(Items from a dataset)
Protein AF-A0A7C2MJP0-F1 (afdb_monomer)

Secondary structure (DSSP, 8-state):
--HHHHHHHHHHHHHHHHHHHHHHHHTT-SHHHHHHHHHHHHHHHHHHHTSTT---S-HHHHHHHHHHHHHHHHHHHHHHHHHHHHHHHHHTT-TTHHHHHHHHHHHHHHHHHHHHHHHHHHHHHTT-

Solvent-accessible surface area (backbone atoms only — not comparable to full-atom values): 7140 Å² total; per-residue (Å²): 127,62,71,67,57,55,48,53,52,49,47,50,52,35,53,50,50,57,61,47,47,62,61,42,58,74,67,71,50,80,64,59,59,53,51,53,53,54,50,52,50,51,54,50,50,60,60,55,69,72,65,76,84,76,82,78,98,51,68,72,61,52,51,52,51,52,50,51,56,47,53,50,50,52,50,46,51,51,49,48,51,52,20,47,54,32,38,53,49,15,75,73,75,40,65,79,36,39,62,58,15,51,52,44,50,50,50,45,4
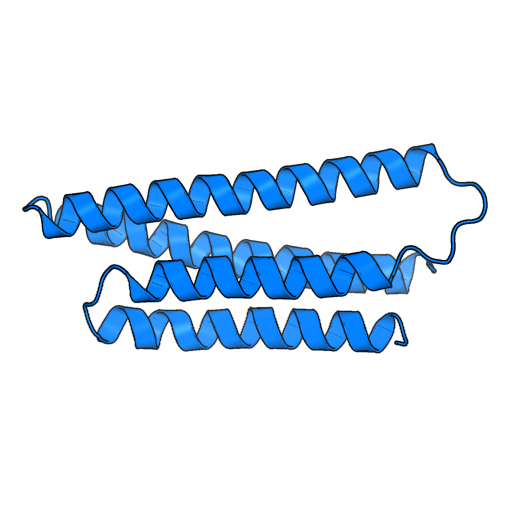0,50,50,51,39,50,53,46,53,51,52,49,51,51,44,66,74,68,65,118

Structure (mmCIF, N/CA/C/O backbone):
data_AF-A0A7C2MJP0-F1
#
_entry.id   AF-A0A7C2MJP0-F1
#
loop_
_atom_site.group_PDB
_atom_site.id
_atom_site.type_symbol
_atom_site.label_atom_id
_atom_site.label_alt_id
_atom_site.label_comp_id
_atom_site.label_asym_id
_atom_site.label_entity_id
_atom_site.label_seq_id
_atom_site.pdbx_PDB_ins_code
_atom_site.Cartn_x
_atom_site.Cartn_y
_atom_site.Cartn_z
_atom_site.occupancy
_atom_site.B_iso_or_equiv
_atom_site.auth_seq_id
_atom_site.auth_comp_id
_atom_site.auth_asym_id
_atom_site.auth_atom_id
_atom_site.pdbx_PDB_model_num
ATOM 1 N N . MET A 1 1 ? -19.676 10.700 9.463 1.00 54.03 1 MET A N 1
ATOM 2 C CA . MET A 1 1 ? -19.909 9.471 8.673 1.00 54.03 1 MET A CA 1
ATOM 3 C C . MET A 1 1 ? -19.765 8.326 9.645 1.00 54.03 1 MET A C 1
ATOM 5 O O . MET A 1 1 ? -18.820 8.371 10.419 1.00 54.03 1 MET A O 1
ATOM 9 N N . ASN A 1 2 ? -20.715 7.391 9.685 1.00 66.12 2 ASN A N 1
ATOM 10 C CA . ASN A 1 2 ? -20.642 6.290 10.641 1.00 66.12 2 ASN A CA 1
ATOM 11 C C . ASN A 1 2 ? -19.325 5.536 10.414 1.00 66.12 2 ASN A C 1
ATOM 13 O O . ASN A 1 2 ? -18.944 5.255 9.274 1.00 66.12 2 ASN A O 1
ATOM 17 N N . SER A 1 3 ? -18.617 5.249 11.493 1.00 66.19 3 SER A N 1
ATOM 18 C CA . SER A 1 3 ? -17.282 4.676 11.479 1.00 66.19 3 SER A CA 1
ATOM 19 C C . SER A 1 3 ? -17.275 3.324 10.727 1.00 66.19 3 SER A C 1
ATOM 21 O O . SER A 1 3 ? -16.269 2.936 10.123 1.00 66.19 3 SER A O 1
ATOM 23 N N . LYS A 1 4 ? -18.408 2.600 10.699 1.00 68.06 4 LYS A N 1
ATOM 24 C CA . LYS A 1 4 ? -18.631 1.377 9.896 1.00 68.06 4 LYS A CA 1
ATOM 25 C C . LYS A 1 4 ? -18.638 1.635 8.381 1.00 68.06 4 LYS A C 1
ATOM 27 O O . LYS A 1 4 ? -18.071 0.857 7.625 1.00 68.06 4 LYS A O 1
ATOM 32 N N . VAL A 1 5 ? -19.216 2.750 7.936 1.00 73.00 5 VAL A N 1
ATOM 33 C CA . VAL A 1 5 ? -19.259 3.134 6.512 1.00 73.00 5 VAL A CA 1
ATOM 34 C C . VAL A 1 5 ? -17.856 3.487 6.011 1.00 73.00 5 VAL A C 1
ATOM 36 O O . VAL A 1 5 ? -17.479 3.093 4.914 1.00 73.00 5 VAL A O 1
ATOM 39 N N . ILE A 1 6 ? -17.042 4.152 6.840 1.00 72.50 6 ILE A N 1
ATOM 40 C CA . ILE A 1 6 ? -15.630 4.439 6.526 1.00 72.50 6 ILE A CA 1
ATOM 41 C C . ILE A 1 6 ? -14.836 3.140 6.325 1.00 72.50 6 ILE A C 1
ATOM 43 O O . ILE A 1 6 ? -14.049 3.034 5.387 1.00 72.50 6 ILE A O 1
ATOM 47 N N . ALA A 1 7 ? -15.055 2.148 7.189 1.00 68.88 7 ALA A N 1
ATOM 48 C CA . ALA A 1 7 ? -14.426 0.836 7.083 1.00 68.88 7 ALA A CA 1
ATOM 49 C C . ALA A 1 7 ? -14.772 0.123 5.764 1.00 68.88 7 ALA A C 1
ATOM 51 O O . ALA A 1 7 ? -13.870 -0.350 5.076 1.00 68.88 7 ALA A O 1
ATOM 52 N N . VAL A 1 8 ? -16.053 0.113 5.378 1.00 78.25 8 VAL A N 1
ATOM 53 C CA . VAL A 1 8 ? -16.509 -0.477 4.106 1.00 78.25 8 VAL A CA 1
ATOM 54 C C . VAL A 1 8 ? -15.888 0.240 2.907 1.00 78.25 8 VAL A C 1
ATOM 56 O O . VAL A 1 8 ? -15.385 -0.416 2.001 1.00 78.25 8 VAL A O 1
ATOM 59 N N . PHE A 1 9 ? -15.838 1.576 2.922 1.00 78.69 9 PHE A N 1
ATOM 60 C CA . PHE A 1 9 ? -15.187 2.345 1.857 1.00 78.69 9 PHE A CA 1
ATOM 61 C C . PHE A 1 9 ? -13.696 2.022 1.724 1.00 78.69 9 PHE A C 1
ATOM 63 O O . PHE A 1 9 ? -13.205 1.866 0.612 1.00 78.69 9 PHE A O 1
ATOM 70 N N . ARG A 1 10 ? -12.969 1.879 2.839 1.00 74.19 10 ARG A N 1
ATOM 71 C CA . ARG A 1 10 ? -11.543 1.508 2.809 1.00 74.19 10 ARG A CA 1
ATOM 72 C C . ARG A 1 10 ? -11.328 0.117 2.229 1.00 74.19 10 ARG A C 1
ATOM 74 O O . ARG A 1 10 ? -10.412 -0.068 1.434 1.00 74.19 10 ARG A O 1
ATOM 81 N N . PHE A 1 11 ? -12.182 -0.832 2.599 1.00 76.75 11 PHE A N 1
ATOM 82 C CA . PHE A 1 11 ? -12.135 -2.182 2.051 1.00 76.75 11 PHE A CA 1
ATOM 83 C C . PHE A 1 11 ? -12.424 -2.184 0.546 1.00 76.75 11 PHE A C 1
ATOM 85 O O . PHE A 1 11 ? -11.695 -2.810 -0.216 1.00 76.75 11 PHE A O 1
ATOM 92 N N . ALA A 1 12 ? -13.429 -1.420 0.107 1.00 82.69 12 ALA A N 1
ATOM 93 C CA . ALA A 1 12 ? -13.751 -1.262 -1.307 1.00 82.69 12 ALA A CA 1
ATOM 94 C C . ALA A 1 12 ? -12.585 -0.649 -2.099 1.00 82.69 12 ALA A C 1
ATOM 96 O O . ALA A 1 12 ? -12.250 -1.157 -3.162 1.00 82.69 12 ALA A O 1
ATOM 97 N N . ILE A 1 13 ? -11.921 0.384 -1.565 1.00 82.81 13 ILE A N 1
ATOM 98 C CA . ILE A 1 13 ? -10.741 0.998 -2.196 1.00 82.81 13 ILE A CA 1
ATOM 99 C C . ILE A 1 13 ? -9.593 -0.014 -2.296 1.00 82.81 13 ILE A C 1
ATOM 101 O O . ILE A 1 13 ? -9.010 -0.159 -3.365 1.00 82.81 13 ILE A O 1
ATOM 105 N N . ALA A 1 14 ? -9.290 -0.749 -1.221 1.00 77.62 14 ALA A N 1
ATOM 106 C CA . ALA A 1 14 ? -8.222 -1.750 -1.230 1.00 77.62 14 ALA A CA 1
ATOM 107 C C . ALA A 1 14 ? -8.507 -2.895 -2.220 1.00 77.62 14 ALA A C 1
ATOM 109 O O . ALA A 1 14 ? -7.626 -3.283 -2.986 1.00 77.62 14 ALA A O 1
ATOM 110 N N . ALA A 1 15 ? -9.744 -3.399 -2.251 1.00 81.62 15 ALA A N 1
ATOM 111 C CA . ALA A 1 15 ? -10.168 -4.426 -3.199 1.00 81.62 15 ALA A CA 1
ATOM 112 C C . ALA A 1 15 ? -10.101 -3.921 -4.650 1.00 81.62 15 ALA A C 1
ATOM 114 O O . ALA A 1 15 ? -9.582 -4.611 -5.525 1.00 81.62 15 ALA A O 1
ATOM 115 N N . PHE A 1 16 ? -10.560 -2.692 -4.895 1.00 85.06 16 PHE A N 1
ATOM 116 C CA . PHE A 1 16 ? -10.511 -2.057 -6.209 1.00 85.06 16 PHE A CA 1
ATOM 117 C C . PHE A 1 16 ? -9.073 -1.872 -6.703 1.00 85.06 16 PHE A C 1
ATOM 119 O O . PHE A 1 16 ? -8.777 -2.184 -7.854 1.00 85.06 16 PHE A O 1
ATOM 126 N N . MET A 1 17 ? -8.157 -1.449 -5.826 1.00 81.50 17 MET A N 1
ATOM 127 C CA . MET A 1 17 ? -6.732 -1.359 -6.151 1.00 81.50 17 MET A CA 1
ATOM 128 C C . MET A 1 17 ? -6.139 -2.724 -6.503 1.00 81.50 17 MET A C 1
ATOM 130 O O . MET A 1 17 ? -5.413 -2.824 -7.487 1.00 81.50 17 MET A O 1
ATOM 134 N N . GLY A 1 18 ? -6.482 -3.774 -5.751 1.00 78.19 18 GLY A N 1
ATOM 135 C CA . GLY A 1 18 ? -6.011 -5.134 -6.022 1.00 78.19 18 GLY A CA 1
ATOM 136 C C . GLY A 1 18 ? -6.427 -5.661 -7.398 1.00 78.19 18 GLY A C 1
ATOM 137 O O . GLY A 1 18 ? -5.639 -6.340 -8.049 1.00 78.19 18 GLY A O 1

* * *

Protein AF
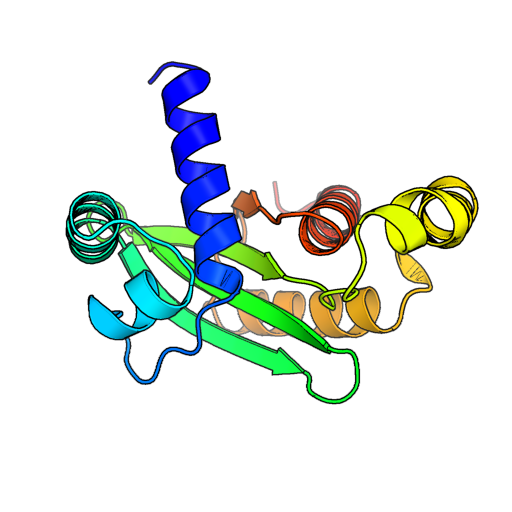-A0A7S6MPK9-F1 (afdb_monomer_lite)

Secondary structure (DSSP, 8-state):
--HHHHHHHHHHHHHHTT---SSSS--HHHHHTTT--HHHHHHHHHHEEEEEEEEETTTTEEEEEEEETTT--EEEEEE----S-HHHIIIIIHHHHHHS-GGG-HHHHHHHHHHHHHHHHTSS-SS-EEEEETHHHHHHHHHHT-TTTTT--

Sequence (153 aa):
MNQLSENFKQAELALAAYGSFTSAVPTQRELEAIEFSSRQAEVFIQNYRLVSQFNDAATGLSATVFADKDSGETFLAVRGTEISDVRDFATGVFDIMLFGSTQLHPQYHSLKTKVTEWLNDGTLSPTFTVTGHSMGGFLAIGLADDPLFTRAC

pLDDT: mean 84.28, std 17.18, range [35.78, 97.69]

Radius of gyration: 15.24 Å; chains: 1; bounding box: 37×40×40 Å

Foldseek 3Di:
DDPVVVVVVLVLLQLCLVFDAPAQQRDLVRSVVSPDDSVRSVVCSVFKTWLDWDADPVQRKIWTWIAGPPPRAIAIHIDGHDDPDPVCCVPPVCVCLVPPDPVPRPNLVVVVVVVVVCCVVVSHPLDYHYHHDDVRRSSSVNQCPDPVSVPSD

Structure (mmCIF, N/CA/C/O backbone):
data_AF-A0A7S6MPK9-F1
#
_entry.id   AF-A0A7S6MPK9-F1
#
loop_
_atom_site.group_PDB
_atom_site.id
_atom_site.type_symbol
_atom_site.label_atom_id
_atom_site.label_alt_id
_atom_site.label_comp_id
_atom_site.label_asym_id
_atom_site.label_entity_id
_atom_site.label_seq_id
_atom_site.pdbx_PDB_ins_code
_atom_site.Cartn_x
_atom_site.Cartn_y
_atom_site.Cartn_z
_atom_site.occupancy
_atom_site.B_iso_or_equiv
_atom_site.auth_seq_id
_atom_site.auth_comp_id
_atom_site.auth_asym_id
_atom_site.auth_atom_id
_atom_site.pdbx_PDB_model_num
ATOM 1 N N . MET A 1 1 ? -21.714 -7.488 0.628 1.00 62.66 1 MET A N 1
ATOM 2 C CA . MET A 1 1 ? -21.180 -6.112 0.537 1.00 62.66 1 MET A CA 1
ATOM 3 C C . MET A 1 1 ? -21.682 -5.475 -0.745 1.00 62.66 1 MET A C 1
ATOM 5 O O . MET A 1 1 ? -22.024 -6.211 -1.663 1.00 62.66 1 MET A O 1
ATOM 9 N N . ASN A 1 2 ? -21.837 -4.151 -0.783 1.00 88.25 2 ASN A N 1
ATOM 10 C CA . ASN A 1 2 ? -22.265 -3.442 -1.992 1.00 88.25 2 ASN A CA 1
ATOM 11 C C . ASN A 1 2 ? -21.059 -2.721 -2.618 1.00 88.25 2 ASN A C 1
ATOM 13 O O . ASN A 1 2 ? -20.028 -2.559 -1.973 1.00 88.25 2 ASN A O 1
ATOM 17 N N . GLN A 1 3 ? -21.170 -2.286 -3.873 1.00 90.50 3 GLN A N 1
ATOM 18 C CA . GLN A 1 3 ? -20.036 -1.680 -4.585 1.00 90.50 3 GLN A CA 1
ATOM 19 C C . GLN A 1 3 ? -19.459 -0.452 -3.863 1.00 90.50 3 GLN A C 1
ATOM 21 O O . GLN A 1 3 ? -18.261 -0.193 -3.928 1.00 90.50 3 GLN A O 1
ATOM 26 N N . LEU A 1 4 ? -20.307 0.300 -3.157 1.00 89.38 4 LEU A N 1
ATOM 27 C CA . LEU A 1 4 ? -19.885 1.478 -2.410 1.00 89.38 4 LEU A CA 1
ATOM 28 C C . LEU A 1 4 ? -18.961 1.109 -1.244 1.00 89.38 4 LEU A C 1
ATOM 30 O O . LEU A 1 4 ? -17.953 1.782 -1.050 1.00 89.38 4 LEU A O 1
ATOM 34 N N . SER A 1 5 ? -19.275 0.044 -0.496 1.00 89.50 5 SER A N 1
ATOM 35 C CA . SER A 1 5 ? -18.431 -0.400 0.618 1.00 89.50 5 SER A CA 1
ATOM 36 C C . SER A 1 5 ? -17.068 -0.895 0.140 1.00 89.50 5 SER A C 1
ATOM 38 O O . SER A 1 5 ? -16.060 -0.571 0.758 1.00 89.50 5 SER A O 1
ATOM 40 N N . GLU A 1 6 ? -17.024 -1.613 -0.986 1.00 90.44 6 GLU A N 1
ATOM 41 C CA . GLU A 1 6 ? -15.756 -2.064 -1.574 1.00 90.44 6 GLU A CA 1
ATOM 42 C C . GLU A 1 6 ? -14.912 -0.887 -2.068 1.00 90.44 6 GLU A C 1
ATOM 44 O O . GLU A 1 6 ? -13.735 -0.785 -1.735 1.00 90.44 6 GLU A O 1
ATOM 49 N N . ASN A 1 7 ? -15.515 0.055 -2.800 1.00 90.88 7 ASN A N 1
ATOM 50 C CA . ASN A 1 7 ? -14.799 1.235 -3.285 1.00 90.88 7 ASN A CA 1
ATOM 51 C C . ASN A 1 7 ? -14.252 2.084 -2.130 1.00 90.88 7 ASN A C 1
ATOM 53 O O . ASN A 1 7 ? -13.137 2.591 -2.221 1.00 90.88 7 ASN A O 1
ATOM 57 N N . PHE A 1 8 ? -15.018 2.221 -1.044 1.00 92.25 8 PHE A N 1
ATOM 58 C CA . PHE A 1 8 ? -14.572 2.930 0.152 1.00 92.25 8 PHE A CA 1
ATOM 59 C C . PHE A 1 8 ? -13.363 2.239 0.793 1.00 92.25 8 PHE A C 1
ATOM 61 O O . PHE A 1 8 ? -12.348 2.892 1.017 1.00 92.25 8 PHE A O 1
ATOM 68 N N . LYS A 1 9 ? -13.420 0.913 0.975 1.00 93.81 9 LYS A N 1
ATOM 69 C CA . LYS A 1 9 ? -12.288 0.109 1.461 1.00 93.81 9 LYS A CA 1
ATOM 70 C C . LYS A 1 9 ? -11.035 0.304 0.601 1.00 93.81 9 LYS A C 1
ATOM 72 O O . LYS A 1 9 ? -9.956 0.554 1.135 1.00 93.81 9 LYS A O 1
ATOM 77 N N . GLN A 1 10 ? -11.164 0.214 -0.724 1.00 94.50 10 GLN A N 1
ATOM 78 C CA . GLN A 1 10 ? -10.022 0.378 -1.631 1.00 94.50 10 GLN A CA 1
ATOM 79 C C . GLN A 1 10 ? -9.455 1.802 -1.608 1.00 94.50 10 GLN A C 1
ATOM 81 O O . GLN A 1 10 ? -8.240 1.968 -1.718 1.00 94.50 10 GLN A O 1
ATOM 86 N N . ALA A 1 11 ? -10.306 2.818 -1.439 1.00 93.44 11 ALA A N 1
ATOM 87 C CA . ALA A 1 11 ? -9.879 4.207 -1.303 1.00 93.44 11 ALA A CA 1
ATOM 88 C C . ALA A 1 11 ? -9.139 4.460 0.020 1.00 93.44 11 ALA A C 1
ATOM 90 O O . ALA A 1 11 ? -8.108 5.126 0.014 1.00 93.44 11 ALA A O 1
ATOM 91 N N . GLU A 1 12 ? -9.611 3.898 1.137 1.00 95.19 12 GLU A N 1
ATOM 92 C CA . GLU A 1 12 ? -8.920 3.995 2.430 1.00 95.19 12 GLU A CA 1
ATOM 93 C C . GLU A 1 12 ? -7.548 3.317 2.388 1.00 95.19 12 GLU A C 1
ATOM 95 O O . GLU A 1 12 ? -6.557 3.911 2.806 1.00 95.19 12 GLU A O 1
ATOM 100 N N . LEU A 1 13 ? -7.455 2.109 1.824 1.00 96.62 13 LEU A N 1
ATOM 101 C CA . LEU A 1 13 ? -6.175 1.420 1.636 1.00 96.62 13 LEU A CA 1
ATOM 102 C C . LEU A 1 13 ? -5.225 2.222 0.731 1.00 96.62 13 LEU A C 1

---

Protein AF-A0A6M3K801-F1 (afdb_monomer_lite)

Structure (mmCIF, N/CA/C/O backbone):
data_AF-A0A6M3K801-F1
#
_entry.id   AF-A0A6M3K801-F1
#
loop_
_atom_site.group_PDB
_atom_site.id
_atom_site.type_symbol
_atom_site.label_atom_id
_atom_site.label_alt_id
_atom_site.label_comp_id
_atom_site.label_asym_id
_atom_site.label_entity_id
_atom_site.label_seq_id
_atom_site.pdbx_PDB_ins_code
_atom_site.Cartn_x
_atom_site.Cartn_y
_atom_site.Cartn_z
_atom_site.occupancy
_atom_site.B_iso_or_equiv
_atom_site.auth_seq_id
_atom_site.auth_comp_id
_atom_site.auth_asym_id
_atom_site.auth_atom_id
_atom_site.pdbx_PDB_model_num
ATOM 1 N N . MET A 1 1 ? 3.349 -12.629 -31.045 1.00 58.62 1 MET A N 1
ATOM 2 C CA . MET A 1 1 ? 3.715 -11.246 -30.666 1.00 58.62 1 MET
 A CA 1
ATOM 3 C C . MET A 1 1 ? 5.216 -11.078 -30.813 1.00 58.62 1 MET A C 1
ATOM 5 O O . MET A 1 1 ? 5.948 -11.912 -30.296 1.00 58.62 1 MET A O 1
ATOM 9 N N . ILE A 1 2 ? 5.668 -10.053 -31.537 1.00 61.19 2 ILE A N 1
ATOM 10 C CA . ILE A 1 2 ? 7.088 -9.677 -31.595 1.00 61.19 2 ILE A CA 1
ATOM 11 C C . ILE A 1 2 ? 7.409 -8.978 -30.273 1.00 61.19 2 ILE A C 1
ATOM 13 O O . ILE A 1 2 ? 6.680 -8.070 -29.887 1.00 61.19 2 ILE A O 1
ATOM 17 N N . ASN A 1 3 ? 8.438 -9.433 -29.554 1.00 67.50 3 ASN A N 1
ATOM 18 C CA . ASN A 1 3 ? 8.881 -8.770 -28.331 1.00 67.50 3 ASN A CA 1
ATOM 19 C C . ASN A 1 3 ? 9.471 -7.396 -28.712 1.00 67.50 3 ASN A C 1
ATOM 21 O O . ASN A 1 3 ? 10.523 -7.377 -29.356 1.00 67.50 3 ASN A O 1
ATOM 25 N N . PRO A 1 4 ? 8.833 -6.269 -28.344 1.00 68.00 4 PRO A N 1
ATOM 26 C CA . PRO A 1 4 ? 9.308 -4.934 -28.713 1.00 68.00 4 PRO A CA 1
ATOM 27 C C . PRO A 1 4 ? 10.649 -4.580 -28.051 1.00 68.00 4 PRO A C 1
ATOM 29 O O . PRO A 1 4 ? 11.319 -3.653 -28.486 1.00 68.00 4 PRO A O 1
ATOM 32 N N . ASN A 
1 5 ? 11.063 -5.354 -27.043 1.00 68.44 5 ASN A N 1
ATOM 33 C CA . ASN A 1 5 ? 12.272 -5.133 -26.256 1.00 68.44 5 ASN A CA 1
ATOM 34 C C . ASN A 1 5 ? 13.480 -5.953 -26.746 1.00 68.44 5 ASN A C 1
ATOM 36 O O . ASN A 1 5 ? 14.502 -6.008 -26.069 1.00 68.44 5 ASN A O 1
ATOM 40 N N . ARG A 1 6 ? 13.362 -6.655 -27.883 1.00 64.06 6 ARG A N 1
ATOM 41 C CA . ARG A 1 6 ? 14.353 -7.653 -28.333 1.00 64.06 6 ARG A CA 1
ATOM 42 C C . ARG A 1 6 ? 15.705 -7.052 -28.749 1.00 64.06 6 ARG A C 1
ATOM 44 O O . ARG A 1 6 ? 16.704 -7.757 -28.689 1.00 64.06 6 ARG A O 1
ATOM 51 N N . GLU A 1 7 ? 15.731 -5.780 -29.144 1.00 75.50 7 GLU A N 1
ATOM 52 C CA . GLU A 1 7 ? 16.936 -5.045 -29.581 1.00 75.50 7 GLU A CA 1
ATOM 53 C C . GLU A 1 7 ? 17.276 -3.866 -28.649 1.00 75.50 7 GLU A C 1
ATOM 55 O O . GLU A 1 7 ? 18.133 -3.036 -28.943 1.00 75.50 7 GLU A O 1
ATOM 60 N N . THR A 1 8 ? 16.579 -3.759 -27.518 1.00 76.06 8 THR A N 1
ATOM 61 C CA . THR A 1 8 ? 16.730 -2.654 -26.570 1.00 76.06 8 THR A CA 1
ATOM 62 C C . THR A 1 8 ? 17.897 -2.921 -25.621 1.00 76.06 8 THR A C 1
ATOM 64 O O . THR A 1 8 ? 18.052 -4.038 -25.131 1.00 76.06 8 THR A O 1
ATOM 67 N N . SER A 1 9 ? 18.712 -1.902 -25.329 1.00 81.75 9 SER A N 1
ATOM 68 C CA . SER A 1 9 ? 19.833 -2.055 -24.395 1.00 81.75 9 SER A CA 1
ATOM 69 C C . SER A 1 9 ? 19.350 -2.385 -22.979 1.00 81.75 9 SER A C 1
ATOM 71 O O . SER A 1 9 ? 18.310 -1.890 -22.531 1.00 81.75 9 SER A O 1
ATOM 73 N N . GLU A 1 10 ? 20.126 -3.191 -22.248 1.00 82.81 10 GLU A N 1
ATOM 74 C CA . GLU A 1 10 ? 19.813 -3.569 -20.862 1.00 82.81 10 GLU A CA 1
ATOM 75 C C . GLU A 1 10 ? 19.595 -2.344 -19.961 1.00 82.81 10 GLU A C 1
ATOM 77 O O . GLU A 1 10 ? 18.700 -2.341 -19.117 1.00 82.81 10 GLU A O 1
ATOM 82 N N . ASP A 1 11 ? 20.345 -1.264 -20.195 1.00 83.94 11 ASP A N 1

● Task directions
Above are the records; copy exactly the lines from the line with "ATOM 1 N N . MET A 1 1 ? 3.349" through the line with "ATOM 19 C C . ASN", both included.

● Output for this exercise
ATOM 1 N N . MET A 1 1 ? 3.349 -12.629 -31.045 1.00 58.62 1 MET A N 1
ATOM 2 C CA . MET A 1 1 ? 3.715 -11.246 -30.666 1.00 58.62 1 MET
 A CA 1
ATOM 3 C C . MET A 1 1 ? 5.216 -11.078 -30.813 1.00 58.62 1 MET A C 1
ATOM 5 O O . MET A 1 1 ? 5.948 -11.912 -30.296 1.00 58.62 1 MET A O 1
ATOM 9 N N . ILE A 1 2 ? 5.668 -10.053 -31.537 1.00 61.19 2 ILE A N 1
ATOM 10 C CA . ILE A 1 2 ? 7.088 -9.677 -31.595 1.00 61.19 2 ILE A CA 1
ATOM 11 C C . ILE A 1 2 ? 7.409 -8.978 -30.273 1.00 61.19 2 ILE A C 1
ATOM 13 O O . ILE A 1 2 ? 6.680 -8.070 -29.887 1.00 61.19 2 ILE A O 1
ATOM 17 N N . ASN A 1 3 ? 8.438 -9.433 -29.554 1.00 67.50 3 ASN A N 1
ATOM 18 C CA . ASN A 1 3 ? 8.881 -8.770 -28.331 1.00 67.50 3 ASN A CA 1
ATOM 19 C C . ASN A 1 3 ? 9.471 -7.396 -28.712 1.00 67.50 3 ASN A C 1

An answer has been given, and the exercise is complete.